Obviously, errors can occur during the creation of a multi-domain slice, from an invalid description of the slices, resources that are not available, or connectivity problems with external domain resources. In these cases, the solution is to release or unblock the resources (if any) and inform the EuW user of the problem.

4.2 Slice Release

When the EuW user does not need a slice anymore, he/she should destroy the slice. This way, the slice resources are available once again and can be used in other slices. Figure  7 shows the successful release of a slice. The corresponding Instance Manager receives the request and propagates the request to the local and remote Resource Managers that will send the deactivate and release primitives to each resource. When all the slice resources are released, the Instance Manager has nothing to supervise and passes the control to the local Orchestrator, which updates the Infrastructure Catalogues with the newly available resources, in collaboration with the remote Orchestrators.
During the lifecycle of a slice, the EuW user can temporarily deactivate a resource without releasing it, for instance, to run a particular experiment in which the resource is not required. This process is similar to the slice release. However, in this case, the deactivated resource remains reserved and cannot be used in other slices. Hence, the Instance Manager sends a request to pause the resource instead of releasing it, and then waits for user interaction to resume its operation through the EuW Portal.
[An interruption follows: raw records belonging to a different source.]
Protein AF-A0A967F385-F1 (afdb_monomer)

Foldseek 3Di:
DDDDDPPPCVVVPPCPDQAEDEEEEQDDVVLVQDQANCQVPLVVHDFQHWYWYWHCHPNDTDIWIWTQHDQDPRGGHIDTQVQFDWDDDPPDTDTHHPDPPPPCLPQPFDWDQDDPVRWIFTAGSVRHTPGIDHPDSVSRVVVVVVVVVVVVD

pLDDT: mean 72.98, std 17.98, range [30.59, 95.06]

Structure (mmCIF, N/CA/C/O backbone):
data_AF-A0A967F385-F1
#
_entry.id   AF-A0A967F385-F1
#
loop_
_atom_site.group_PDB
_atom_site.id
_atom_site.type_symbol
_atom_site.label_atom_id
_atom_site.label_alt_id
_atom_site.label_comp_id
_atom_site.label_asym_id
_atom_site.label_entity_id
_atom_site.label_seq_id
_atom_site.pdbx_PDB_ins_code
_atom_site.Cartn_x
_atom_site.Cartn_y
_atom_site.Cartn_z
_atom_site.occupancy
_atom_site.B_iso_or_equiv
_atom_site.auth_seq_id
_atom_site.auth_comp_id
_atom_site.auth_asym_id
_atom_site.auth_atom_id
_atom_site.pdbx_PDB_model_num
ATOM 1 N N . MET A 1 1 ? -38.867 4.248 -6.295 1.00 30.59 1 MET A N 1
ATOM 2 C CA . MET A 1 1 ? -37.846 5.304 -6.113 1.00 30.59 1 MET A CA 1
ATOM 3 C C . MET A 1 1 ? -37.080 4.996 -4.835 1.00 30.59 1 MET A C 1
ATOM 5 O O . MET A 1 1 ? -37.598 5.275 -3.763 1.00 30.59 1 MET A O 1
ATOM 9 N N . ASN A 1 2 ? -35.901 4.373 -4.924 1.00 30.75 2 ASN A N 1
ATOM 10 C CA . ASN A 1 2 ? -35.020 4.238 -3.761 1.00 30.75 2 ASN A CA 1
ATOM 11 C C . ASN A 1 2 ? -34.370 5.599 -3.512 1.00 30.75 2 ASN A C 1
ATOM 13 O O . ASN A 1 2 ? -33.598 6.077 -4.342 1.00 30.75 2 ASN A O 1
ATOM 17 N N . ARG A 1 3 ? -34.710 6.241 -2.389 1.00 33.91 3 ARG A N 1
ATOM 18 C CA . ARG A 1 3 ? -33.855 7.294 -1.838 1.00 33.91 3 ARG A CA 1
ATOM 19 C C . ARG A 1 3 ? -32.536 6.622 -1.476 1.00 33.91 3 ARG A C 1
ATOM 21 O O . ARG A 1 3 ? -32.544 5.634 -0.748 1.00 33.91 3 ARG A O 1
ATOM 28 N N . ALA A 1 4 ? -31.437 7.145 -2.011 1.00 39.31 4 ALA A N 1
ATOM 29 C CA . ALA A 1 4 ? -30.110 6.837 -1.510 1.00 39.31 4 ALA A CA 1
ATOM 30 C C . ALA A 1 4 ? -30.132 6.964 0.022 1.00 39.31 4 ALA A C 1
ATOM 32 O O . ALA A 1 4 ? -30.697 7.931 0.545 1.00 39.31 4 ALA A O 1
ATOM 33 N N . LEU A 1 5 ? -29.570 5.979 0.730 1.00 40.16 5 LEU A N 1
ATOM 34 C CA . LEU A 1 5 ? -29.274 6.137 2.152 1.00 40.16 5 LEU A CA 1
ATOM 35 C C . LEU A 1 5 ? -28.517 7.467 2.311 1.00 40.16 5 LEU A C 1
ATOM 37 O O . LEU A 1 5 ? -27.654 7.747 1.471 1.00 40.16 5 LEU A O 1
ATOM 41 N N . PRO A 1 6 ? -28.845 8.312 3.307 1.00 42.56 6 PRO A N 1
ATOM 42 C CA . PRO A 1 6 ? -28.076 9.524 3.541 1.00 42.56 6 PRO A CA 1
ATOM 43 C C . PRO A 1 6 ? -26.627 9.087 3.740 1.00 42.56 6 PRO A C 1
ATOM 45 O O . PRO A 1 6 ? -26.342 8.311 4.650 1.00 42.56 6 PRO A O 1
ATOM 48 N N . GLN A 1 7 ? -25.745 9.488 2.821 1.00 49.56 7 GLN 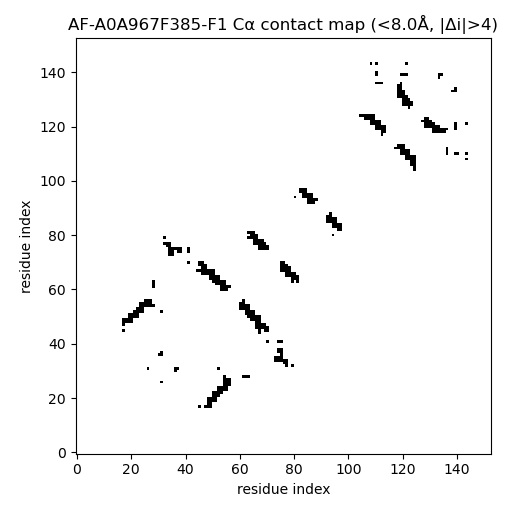A N 1
ATOM 49 C CA . GLN A 1 7 ? -24.326 9.176 2.909 1.00 49.56 7 GLN A CA 1
ATOM 50 C C . GLN A 1 7 ? -23.859 9.611 4.296 1.00 49.56 7 GLN A C 1
ATOM 52 O O . GLN A 1 7 ? -23.879 10.803 4.603 1.00 49.56 7 GLN A O 1
ATOM 57 N N . ASN A 1 8 ? -23.466 8.658 5.142 1.00 45.59 8 ASN A N 1
ATOM 58 C CA . ASN A 1 8 ? -22.714 9.010 6.330 1.00 45.59 8 ASN A CA 1
ATOM 59 C C . ASN A 1 8 ? -21.297 9.362 5.861 1.00 45.59 8 ASN A C 1
ATOM 61 O O . ASN A 1 8 ? -20.424 8.507 5.755 1.00 45.59 8 ASN A O 1
ATOM 65 N N . LEU A 1 9 ? -21.112 10.628 5.487 1.00 53.44 9 LEU A N 1
ATOM 66 C CA . LEU A 1 9 ? -19.828 11.184 5.067 1.00 53.44 9 LEU A CA 1
ATOM 67 C C . LEU A 1 9 ? -18.906 11.452 6.264 1.00 53.44 9 LEU A C 1
ATOM 69 O O . LEU A 1 9 ? -17.768 11.848 6.049 1.00 53.44 9 LEU A O 1
ATOM 73 N N . GLU A 1 10 ? -19.339 11.206 7.506 1.00 41.47 10 GLU A N 1
ATOM 74 C CA . GLU A 1 10 ? -18.468 11.308 8.687 1.00 41.47 10 GLU A CA 1
ATOM 75 C C . GLU A 1 10 ? -17.366 10.235 8.666 1.00 41.47 10 GLU A C 1
ATOM 77 O O . GLU A 1 10 ? -16.331 10.398 9.305 1.00 41.47 10 GLU A O 1
ATOM 82 N N . THR A 1 11 ? -17.551 9.160 7.884 1.00 44.84 11 THR A N 1
ATOM 83 C CA . THR A 1 11 ? -16.510 8.154 7.597 1.00 44.84 11 THR A CA 1
ATOM 84 C C . THR A 1 11 ? -15.578 8.550 6.455 1.00 44.84 11 THR A C 1
ATOM 86 O O . THR A 1 11 ? -14.516 7.944 6.315 1.00 44.84 11 THR A O 1
ATOM 89 N N . ILE A 1 12 ?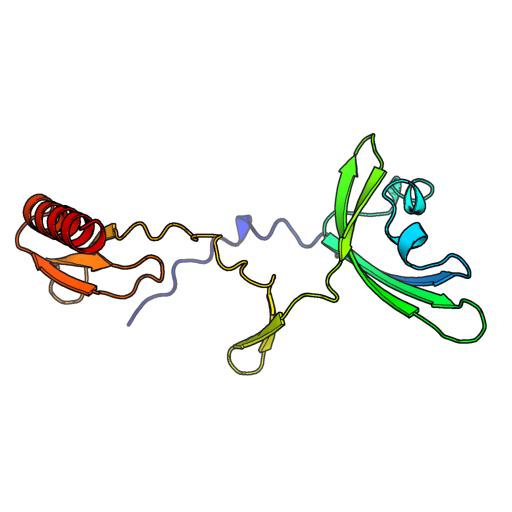 -15.900 9.600 5.683 1.00 45.88 12 ILE A N 1
ATOM 90 C CA . ILE A 1 12 ? -14.863 10.370 4.988 1.00 45.88 12 ILE A CA 1
ATOM 91 C C . ILE A 1 12 ? -14.186 11.192 6.082 1.00 45.88 12 ILE A C 1
ATOM 93 O O . ILE A 1 12 ? -14.404 12.396 6.215 1.00 45.88 12 ILE A O 1
ATOM 97 N N . ALA A 1 13 ? -13.390 10.513 6.912 1.00 46.41 13 ALA A N 1
ATOM 98 C CA . ALA A 1 13 ? -12.405 11.181 7.735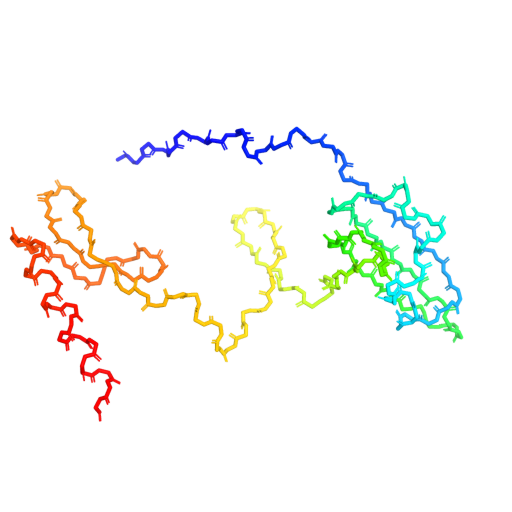 1.00 46.41 13 ALA A CA 1
ATOM 99 C C . ALA A 1 13 ? -11.679 12.153 6.802 1.00 46.41 13 ALA A C 1
ATOM 101 O O . ALA A 1 13 ? -11.214 11.746 5.735 1.00 46.41 13 ALA A O 1
ATOM 102 N N . ALA A 1 14 ? -11.749 13.440 7.150 1.00 43.81 14 ALA A N 1
ATOM 103 C CA . ALA A 1 14 ? -11.321 14.558 6.326 1.00 43.81 14 ALA A CA 1
ATOM 104 C C . ALA A 1 14 ? -10.075 14.180 5.528 1.00 43.81 14 ALA A C 1
ATOM 106 O O . ALA A 1 14 ? -9.091 13.789 6.143 1.00 43.81 14 ALA A O 1
ATOM 107 N N . LEU A 1 15 ? -10.157 14.262 4.193 1.00 47.09 15 LEU A N 1
ATOM 108 C CA . LEU A 1 15 ? -9.064 14.038 3.246 1.00 47.09 15 LEU A CA 1
ATOM 109 C C . LEU A 1 15 ? -7.744 14.593 3.801 1.00 47.09 15 LEU A C 1
ATOM 111 O O . LEU A 1 15 ? -7.388 15.746 3.559 1.00 47.09 15 LEU A O 1
ATOM 115 N N . GLN A 1 16 ? -6.993 13.768 4.523 1.00 45.91 16 GLN A N 1
ATOM 116 C CA . GLN A 1 16 ? -5.580 13.993 4.747 1.00 45.91 16 GLN A CA 1
ATOM 117 C C . GLN A 1 16 ? -4.922 13.402 3.517 1.00 45.91 16 GLN A C 1
ATOM 119 O O . GLN A 1 16 ? -4.539 12.242 3.504 1.00 45.91 16 GLN A O 1
ATOM 124 N N . ILE A 1 17 ? -5.009 14.209 2.453 1.00 59.66 17 ILE A N 1
ATOM 125 C CA . ILE A 1 17 ? -4.350 14.126 1.150 1.00 59.66 17 ILE A CA 1
ATOM 126 C C . ILE A 1 17 ? -3.418 12.913 1.096 1.00 59.66 17 ILE A C 1
ATOM 128 O O . ILE A 1 17 ? -2.291 12.993 1.578 1.00 59.66 17 ILE A O 1
ATOM 132 N N . PHE A 1 18 ? -3.889 11.798 0.530 1.00 68.81 18 PHE A N 1
ATOM 133 C CA . PHE A 1 18 ? -2.956 10.729 0.200 1.00 68.81 18 PHE A CA 1
ATOM 134 C C . PHE A 1 18 ? -1.968 11.310 -0.809 1.00 68.81 18 PHE A C 1
ATOM 136 O O . PHE A 1 18 ? -2.349 12.004 -1.761 1.00 68.81 18 PHE A O 1
ATOM 143 N N . THR A 1 19 ? -0.689 11.092 -0.566 1.00 80.44 19 THR A N 1
ATOM 144 C CA . THR A 1 19 ? 0.364 11.577 -1.443 1.00 80.44 19 THR A CA 1
ATOM 145 C C . THR A 1 19 ? 0.760 10.459 -2.391 1.00 80.44 19 THR A C 1
ATOM 147 O O . THR A 1 19 ? 0.847 9.294 -2.010 1.00 80.44 19 THR A O 1
ATOM 150 N N . VAL A 1 20 ? 0.984 10.818 -3.656 1.00 84.44 20 VAL A N 1
ATOM 151 C CA . VAL A 1 20 ? 1.579 9.912 -4.638 1.00 84.44 20 VAL A CA 1
ATOM 152 C C . VAL A 1 20 ? 3.070 10.210 -4.699 1.00 84.44 20 VAL A C 1
ATOM 154 O O . VAL A 1 20 ? 3.476 11.282 -5.151 1.00 84.44 20 VAL A O 1
ATOM 157 N N . PHE A 1 21 ? 3.886 9.265 -4.252 1.00 84.31 21 PHE A N 1
ATOM 158 C CA . PHE A 1 21 ? 5.338 9.352 -4.318 1.00 84.31 21 PHE A CA 1
ATOM 159 C C . PHE A 1 21 ? 5.849 8.590 -5.538 1.00 84.31 21 PHE A C 1
ATOM 161 O O . PHE A 1 21 ? 5.659 7.382 -5.650 1.00 84.31 21 PHE A O 1
ATOM 168 N N . GLY A 1 22 ? 6.517 9.298 -6.447 1.00 83.81 22 GLY A N 1
ATOM 169 C CA . GLY A 1 22 ? 7.340 8.683 -7.483 1.00 83.81 22 GLY A CA 1
ATOM 170 C C . GLY A 1 22 ? 8.752 8.460 -6.953 1.00 83.81 22 GLY A C 1
ATOM 171 O O . GLY A 1 22 ? 9.365 9.386 -6.420 1.00 83.81 22 GLY A O 1
ATOM 172 N N . TYR A 1 23 ? 9.265 7.244 -7.086 1.00 80.06 23 TYR A N 1
ATOM 173 C CA . TYR A 1 23 ? 10.561 6.850 -6.547 1.00 80.06 23 TYR A CA 1
ATOM 174 C C . TYR A 1 23 ? 11.322 5.975 -7.548 1.00 80.06 23 TYR A C 1
ATOM 176 O O . TYR A 1 23 ? 10.735 5.101 -8.180 1.00 80.06 23 TYR A O 1
ATOM 184 N N . GLN A 1 24 ? 12.629 6.198 -7.691 1.00 89.19 24 GLN A N 1
ATOM 185 C CA . GLN A 1 24 ? 13.516 5.395 -8.536 1.00 89.19 24 GLN A CA 1
ATOM 186 C C . GLN A 1 24 ? 14.708 4.915 -7.715 1.00 89.19 24 GLN A C 1
ATOM 188 O O . GLN A 1 24 ? 15.245 5.659 -6.890 1.00 89.19 24 GLN A O 1
ATOM 193 N N . THR A 1 25 ? 15.111 3.668 -7.927 1.00 88.50 25 THR A N 1
ATOM 194 C CA . THR A 1 25 ? 16.149 3.015 -7.132 1.00 88.50 25 THR A CA 1
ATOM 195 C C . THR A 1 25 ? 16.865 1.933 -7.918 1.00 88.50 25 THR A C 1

During this stage, the paused resource remains unavailable in the Infrastructure Catalogue. Observe that the temporary deactivation of resources modifies the configuration of the slice and could lead to unstable states. It is not the responsibility of the Instance Manager to ensure the correct operation of the slices after the initial deployment. However, the EuW user can use the monitoring capabilities to detect its performance. Further detail on this and other procedures is available in [ 12].

4.3 Other Entities

Some entities appear in Fig.  5 but not in the MSCs to avoid overloading the workflows with information. These entities are the MNO Broker and the monitoring components.
As mentioned in the introduction, one of the key features of EuWireless is the possibility to integrate resources from different administrative domains into a slice in a transparent way, especially resources shared by commercial MNOs, such as the radio spectrum. The MNO Broker acts as middleware, exposing on one side an interface as similar as possible as the one of a RA, and on the other side conforms to any requirement the operator may impose to access its resources. The reason for distinguishing this component from a RA is that all operators are going to impose their own rules and access restrictions to their resources. Hence, each PoP has an MNO Broker that conforms to the requirements of the MNO of its area.
Regarding the state of the elements composing any slice, the Resource Monitor supervises the RA health parameters using low-level primitives. In addition to the usual polling mechanism to read its value, the Resource Monitor can also be configured to trigger an alarm when a parameter of the resource that is being monitored reaches a certain threshold. To generate a monitoring report of a slice, the monitored information of all resources composing the slice have to be aggregated by the Instance Manager that handles the slice. Finally, at the Inter PoP level, the Monitoring Manager collects the monitoring information of all the slices associated to the PoP and generates meaningful reports for the EuW users.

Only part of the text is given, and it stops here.